22. «Важная проблема наконец-то решена», 1844 год
Несмотря на шумиху вокруг «Собора Святого Павла», Крукшенк, очевидно, простил Уильяма и не затаил на него обиду, о чем говорило его согласие иллюстрировать новый исторический роман «Сент-Джеймс, или Двор королевы Анны» – книгу не менее скучную, чем правление самой королевы Анны. По крайней мере, он снова стал приходить на ужины. Как и Теккерей, которого хотели видеть в доме больше, чем кого бы то ни было, да и Диккенс опять появился. Диккенс, кому было чем себя занять. Неужели Уильям так и не догадался об истинной причине его визитов?

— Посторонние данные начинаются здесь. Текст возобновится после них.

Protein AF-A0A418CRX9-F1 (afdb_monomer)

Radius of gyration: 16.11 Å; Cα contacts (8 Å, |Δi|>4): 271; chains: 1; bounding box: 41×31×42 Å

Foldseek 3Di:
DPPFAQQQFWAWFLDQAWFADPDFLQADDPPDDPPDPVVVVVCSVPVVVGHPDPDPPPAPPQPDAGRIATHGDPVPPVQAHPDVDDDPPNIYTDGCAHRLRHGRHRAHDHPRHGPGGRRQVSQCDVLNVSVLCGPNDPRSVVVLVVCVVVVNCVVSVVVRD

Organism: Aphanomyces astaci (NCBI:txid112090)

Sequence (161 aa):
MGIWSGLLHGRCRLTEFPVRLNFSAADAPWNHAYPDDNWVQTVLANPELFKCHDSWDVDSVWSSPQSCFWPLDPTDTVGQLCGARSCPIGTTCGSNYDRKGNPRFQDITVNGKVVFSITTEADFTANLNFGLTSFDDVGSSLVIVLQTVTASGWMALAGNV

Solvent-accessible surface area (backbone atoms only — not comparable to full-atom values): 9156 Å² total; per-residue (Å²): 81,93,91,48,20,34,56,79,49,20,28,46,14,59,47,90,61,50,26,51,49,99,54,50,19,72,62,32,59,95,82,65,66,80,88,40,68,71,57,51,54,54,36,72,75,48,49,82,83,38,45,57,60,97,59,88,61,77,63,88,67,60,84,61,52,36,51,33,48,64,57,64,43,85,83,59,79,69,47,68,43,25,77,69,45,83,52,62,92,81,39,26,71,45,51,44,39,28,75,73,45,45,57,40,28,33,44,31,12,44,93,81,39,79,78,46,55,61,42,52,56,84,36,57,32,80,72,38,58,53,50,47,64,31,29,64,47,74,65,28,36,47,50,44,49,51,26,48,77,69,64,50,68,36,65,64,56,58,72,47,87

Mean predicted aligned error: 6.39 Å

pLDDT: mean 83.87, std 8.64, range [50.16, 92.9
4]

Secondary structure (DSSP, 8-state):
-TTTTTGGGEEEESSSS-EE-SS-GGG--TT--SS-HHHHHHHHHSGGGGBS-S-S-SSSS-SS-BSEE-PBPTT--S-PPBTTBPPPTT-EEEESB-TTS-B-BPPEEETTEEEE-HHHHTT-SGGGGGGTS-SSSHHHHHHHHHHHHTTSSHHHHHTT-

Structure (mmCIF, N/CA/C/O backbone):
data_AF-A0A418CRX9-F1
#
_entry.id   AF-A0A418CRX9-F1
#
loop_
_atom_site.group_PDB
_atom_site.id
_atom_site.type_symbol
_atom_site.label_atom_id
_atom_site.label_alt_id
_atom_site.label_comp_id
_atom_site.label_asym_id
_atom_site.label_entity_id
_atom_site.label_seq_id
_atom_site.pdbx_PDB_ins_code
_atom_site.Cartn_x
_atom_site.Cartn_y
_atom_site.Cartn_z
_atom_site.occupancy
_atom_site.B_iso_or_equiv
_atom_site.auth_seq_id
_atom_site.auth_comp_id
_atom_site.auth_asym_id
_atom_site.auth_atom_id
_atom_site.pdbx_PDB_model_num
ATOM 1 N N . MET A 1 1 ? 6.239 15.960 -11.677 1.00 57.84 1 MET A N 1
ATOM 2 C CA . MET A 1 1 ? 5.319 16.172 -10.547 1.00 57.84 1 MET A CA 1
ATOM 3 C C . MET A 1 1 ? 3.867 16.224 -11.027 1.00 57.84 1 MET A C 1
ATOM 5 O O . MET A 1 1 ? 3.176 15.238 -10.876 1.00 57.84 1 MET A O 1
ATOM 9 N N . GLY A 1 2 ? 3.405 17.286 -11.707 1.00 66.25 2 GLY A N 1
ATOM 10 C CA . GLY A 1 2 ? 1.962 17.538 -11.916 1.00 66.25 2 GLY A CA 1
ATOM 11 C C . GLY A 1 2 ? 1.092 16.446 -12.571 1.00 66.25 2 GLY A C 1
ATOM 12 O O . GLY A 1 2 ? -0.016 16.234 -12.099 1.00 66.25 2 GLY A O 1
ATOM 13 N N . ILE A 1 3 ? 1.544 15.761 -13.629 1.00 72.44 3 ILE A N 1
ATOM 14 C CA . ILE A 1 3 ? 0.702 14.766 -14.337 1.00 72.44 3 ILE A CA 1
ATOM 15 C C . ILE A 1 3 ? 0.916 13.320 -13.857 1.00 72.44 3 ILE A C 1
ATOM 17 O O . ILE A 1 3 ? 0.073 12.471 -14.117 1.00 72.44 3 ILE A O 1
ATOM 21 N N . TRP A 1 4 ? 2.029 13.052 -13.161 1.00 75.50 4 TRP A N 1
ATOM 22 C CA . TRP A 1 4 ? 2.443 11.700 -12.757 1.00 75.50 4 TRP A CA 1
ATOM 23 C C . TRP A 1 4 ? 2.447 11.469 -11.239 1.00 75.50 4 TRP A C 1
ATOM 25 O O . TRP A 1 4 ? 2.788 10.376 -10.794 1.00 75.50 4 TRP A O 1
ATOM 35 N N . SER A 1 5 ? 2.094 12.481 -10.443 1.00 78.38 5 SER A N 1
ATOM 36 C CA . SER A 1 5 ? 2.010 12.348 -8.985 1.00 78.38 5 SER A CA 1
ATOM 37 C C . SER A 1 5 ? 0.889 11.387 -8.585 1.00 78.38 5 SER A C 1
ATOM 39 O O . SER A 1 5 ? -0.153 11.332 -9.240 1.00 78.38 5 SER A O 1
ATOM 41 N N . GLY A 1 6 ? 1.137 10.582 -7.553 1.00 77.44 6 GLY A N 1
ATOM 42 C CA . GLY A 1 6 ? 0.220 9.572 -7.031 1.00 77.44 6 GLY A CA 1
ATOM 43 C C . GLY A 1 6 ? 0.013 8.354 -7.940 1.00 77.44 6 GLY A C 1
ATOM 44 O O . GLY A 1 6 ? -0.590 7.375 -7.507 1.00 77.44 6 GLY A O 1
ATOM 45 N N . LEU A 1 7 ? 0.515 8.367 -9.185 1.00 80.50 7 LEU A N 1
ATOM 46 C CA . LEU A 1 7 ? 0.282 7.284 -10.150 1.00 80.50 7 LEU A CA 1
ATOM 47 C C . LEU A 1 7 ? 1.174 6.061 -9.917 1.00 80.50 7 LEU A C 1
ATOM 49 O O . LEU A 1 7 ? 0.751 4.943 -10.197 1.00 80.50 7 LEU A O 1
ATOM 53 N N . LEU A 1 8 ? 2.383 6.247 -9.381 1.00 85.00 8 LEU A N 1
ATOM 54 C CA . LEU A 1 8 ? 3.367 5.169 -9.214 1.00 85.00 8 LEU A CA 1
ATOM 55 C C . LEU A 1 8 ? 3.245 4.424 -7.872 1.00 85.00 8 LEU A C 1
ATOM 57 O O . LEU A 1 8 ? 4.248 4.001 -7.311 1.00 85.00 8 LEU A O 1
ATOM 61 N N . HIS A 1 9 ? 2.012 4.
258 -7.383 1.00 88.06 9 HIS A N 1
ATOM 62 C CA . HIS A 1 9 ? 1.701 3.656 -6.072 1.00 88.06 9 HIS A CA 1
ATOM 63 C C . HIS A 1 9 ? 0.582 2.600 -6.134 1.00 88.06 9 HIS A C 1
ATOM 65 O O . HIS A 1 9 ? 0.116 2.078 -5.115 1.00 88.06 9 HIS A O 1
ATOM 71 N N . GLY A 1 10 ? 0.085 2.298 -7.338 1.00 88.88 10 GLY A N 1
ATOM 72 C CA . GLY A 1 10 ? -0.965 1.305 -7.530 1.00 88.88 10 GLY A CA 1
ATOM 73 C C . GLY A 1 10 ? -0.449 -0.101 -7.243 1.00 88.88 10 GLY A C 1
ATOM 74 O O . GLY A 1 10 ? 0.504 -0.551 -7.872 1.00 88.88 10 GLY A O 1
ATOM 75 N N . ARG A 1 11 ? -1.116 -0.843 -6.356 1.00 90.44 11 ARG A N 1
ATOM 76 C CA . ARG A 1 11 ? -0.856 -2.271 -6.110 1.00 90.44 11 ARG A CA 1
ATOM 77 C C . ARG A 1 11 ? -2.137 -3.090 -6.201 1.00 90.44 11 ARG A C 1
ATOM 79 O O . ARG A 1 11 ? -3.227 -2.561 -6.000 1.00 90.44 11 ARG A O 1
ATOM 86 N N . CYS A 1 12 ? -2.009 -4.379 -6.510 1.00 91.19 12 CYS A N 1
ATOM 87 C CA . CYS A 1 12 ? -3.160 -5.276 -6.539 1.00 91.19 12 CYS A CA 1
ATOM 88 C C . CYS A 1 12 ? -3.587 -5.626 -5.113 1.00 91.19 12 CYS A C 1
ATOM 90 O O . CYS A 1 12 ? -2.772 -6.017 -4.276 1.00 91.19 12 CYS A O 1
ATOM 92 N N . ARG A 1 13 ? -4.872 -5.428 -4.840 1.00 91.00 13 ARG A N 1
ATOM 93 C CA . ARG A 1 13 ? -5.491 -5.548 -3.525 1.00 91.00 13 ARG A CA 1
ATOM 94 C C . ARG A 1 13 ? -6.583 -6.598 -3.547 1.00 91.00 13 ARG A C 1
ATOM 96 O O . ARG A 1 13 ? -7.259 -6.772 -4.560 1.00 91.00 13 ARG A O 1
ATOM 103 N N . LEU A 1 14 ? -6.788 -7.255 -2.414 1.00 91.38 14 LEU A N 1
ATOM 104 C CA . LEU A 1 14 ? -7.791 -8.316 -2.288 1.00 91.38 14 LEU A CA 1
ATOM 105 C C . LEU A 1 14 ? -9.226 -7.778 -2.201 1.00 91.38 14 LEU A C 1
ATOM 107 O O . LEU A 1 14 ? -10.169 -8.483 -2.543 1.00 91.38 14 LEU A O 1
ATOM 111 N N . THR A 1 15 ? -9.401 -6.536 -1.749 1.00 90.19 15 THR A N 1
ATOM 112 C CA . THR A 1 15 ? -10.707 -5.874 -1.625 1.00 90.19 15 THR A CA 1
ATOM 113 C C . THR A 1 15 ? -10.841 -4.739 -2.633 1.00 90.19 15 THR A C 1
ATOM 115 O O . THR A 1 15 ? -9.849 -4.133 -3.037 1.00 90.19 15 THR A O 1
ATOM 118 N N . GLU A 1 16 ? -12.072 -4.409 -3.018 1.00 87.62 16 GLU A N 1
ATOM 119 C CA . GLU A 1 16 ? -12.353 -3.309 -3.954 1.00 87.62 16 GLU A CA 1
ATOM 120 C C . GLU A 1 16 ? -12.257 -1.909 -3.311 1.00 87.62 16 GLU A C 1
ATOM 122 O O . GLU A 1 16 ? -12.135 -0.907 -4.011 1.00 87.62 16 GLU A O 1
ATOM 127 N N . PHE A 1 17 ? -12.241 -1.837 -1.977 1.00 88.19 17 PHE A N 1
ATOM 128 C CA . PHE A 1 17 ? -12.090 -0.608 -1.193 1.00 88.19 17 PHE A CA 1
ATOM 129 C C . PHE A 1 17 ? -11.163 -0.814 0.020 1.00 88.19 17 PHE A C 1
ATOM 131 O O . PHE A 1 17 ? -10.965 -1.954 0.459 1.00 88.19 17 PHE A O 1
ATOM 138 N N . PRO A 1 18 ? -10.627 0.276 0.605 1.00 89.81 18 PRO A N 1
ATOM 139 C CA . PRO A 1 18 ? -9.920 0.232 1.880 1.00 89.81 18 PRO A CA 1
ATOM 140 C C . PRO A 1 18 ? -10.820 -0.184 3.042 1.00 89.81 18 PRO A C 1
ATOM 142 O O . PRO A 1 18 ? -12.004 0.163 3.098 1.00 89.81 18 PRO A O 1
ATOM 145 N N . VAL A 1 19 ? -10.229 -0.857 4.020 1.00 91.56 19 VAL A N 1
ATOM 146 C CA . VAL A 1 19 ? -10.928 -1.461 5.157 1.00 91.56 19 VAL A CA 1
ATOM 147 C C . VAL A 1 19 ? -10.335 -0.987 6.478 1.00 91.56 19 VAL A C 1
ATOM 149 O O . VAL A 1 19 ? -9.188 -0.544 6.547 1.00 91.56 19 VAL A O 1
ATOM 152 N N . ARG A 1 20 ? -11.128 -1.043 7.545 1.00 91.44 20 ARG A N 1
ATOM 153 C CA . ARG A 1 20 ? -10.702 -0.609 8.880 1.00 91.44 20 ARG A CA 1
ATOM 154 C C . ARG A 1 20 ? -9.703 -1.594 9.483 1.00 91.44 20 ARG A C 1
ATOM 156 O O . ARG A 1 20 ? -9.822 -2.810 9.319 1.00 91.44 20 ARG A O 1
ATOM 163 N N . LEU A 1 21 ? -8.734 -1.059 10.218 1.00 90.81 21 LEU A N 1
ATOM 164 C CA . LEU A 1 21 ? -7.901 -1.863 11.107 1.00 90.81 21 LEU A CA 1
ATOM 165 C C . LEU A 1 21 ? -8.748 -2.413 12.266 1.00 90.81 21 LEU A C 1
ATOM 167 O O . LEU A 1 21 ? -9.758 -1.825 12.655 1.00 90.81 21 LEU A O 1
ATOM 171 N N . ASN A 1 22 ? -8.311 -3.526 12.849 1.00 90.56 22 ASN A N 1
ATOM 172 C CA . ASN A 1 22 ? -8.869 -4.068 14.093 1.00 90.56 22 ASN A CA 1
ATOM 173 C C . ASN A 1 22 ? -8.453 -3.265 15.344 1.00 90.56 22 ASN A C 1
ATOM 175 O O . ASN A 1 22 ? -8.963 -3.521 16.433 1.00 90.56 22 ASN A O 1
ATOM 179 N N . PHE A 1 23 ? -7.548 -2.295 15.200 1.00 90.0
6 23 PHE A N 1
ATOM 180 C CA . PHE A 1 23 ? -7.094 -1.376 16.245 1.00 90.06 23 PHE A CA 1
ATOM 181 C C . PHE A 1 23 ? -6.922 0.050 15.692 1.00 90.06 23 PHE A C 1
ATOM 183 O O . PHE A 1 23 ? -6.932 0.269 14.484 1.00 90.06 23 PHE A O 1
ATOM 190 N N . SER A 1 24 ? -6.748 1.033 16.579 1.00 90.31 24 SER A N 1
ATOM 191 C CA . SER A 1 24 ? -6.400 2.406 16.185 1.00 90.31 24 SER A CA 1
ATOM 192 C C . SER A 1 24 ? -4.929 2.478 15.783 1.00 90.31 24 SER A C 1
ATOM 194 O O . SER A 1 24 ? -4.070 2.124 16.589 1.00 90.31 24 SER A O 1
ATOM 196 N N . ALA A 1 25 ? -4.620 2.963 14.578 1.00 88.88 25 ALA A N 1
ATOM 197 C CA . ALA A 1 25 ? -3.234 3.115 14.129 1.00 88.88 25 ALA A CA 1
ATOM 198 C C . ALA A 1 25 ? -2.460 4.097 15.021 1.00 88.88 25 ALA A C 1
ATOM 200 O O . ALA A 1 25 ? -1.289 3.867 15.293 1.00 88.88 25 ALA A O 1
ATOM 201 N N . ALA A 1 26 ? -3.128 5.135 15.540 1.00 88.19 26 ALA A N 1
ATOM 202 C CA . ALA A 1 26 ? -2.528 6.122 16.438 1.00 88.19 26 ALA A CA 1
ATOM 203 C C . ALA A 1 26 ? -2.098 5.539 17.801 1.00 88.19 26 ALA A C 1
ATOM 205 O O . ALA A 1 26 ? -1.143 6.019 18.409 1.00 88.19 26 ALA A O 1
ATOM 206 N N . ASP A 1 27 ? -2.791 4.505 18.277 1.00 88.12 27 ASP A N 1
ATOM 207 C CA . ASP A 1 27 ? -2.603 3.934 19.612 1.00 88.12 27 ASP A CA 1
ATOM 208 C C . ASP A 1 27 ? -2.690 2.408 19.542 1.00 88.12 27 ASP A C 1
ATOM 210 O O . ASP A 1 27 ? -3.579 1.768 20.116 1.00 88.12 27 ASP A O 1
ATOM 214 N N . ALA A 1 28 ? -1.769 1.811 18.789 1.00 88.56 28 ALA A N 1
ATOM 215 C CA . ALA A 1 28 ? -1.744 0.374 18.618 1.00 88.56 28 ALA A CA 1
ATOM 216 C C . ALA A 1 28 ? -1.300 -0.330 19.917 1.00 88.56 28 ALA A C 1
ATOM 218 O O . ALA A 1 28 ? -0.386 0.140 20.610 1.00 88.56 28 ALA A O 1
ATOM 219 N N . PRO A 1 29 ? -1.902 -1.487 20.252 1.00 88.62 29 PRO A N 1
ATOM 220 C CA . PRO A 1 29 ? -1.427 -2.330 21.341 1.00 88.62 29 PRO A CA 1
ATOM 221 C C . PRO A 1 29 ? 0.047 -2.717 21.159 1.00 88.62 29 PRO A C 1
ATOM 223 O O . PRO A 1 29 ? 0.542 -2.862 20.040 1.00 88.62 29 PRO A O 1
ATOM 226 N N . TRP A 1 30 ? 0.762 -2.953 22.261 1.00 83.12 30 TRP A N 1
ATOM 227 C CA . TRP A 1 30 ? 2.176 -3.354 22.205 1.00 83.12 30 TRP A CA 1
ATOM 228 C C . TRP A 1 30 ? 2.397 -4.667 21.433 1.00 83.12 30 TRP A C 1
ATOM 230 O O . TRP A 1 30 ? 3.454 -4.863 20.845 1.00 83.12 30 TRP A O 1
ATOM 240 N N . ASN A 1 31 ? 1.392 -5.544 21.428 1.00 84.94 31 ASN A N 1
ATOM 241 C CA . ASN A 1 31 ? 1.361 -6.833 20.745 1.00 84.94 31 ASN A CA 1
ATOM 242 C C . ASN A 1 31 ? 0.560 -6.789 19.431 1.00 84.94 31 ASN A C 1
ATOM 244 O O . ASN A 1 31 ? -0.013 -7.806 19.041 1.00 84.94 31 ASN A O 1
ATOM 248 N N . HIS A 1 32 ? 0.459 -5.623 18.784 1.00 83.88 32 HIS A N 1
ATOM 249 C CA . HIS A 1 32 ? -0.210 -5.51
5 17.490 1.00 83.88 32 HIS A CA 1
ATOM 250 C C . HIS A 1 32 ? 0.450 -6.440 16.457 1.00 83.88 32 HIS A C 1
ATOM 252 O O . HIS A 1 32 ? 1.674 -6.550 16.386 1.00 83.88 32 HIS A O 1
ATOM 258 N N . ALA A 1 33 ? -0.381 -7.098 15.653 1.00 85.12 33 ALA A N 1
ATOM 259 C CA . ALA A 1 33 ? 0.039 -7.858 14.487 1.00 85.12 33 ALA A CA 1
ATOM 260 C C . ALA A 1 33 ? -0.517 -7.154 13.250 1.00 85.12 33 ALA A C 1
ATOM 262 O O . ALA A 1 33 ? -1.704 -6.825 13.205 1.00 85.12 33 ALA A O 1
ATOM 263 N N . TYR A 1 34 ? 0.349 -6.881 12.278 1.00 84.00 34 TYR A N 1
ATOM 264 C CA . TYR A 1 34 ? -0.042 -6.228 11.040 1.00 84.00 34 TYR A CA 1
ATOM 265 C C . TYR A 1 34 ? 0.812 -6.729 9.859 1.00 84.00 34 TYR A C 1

– Ричард! Мы тебя не ждали! Останешься на ужин?
– А можно?
– О, у нас всегда есть рог изобилия для нашего мистера Хорна[153]. Мы все тебе искренне рады.

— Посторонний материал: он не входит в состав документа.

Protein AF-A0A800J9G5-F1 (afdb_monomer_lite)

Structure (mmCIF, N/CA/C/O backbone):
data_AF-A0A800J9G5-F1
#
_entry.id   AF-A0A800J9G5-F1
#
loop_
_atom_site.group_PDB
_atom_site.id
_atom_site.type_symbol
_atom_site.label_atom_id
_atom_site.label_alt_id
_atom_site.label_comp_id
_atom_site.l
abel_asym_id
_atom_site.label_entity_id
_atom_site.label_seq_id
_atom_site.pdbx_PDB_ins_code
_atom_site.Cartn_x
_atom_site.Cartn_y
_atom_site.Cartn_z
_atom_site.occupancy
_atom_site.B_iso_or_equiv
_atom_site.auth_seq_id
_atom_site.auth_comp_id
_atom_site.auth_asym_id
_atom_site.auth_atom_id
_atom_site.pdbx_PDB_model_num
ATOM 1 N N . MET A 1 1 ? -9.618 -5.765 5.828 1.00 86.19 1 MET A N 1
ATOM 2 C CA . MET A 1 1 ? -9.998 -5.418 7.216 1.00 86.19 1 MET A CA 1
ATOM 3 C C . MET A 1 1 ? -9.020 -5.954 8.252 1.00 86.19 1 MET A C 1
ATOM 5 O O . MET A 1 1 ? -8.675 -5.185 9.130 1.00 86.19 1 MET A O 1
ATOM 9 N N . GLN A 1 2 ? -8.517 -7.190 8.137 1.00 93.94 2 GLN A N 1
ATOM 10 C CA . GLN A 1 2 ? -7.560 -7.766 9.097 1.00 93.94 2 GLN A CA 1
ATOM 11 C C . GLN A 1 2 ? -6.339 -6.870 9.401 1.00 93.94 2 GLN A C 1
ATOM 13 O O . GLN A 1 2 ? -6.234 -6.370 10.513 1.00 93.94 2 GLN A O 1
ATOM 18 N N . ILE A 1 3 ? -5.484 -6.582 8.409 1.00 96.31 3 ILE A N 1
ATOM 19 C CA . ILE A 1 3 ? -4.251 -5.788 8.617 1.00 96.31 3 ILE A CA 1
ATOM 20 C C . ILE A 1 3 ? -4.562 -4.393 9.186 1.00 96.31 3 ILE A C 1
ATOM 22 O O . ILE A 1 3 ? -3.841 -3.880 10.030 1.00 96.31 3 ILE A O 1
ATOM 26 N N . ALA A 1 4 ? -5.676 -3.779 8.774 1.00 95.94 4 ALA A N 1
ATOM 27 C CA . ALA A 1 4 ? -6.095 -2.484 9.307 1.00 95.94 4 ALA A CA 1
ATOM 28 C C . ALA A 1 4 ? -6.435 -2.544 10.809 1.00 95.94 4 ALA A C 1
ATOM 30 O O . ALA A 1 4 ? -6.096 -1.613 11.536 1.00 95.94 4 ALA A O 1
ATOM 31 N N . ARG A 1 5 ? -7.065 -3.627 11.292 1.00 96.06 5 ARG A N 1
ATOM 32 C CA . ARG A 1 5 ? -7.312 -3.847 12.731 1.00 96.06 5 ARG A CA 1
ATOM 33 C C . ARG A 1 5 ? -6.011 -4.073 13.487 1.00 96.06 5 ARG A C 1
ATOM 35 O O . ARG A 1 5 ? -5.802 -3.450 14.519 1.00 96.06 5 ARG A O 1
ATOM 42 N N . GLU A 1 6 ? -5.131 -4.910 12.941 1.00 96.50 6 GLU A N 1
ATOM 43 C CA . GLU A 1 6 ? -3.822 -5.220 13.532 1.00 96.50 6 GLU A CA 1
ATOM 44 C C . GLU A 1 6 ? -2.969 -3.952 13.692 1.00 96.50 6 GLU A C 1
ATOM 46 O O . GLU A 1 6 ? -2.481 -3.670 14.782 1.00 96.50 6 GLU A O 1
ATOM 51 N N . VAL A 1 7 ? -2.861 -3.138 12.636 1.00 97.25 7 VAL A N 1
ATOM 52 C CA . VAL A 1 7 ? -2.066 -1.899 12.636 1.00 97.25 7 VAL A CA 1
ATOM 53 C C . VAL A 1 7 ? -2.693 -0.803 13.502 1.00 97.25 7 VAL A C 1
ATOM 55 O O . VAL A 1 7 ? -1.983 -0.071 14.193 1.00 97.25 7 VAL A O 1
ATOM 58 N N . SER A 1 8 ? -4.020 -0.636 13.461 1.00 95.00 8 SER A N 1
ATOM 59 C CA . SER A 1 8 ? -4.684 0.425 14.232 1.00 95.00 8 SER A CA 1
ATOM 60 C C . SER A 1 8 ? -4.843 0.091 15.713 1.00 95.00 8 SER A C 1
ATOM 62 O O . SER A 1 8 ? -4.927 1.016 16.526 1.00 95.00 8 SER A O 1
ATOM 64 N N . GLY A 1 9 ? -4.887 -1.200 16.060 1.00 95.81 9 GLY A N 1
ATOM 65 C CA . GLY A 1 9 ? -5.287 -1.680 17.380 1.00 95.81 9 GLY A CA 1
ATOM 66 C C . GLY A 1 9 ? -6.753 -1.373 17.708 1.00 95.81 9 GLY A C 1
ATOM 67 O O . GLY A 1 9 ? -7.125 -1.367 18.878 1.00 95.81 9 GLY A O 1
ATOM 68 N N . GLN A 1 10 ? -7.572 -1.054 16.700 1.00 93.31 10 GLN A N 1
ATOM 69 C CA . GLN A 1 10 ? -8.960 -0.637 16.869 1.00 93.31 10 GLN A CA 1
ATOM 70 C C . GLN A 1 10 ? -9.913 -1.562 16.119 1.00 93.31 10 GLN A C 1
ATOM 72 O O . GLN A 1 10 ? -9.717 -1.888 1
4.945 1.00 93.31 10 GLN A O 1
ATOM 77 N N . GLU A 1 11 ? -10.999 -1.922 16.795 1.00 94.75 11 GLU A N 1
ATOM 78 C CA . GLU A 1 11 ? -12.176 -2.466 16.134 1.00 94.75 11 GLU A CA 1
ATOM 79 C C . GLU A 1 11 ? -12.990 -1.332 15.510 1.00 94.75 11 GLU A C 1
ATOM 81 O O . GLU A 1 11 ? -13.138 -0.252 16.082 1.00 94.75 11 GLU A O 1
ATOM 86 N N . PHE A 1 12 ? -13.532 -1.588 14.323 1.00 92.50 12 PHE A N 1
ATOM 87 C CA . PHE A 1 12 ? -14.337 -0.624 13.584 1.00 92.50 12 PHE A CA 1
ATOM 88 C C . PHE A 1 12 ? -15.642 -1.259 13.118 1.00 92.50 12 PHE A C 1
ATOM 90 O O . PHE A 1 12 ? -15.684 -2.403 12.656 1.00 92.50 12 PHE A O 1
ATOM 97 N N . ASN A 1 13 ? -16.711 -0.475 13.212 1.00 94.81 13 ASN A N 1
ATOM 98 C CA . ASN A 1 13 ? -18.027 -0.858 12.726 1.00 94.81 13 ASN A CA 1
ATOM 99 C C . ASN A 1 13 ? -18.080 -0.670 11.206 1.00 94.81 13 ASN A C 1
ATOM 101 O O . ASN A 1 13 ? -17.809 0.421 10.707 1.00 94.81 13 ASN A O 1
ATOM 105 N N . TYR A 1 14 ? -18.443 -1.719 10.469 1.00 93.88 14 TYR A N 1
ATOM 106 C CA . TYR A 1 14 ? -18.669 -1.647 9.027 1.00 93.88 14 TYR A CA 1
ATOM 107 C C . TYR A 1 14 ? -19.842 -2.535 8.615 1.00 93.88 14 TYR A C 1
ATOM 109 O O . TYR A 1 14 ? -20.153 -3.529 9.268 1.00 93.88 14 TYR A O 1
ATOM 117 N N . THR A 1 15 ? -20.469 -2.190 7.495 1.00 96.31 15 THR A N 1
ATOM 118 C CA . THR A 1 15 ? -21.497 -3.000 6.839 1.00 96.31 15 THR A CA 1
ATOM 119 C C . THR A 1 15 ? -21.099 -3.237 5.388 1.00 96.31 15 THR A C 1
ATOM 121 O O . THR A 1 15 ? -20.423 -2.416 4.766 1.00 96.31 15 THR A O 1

– Уильям, в этом особняке ты прячешь светловолосую красавицу, красавицу с волосами цвета воронового крыла и красавицу с огненно-рыжими волосами. Это и впрямь изобильное богатство. Так что всегда жди меня в гости!
Фанни исполнилось семнадцать, Эмили пятнадцать, а Энн-Бланш была на год ее младше. И все они были красавицами. Это удивляло миссис Туше, потому что она никогда не считала их привлекательными детьми. Больше никто из них не стремился занять за столом место рядом с кузиной-домоправительницей, обладавшей колким языком. Этой чести теперь удостаивалась Эмили, чьи черные волосы и фарфоровую кожу сравнивали с Дианой так часто, что можно было подумать, будто и у нее за спиной висел колчан со стрелами. Энн-Бланш отдавала предпочтение какой-то дальней тетушке-ирландке Уильяма и единолично произвела Диккенса в «поклонника рыжих». Фанни была вылитая мать. И это сходство заставляло миссис Туше страдать. Но все, что Фанни могла понять, так это то, что чудаковатая кузина папы вроде бы не слишком ее любила.
Миссис Туше наблюдала, как когорты молодых литераторов посещали дом человека, кого они не уважали, чьи угощения были не более чем съедобными, а запасы портвейна частенько иссякали. Невысоко же они ставили эти приемы – для них они были как выгодная сделка! Неужели частью этих сделок было присутствие за столом его дочерей? Даже девочки, похоже, хорошо понимали, на каких условиях они появлялись за отцовским столом, словно всегда знали, что своей красотой обязаны мужчинам и теперь им пришла пора полностью оплатить этот долг. Миссис Туше всегда считала вполне возможным такое идеальное застолье, где присутствующих объединяла общность вкусов и интересов, когда мужчины и женщины, собравшиеся за одним столом, относились бы друг к другу как к равным, демонстрируя лишь остроту ума, – но это оказалось слишком наивной иллюзией. Красота была козырем, побивавшим все прочие соображения.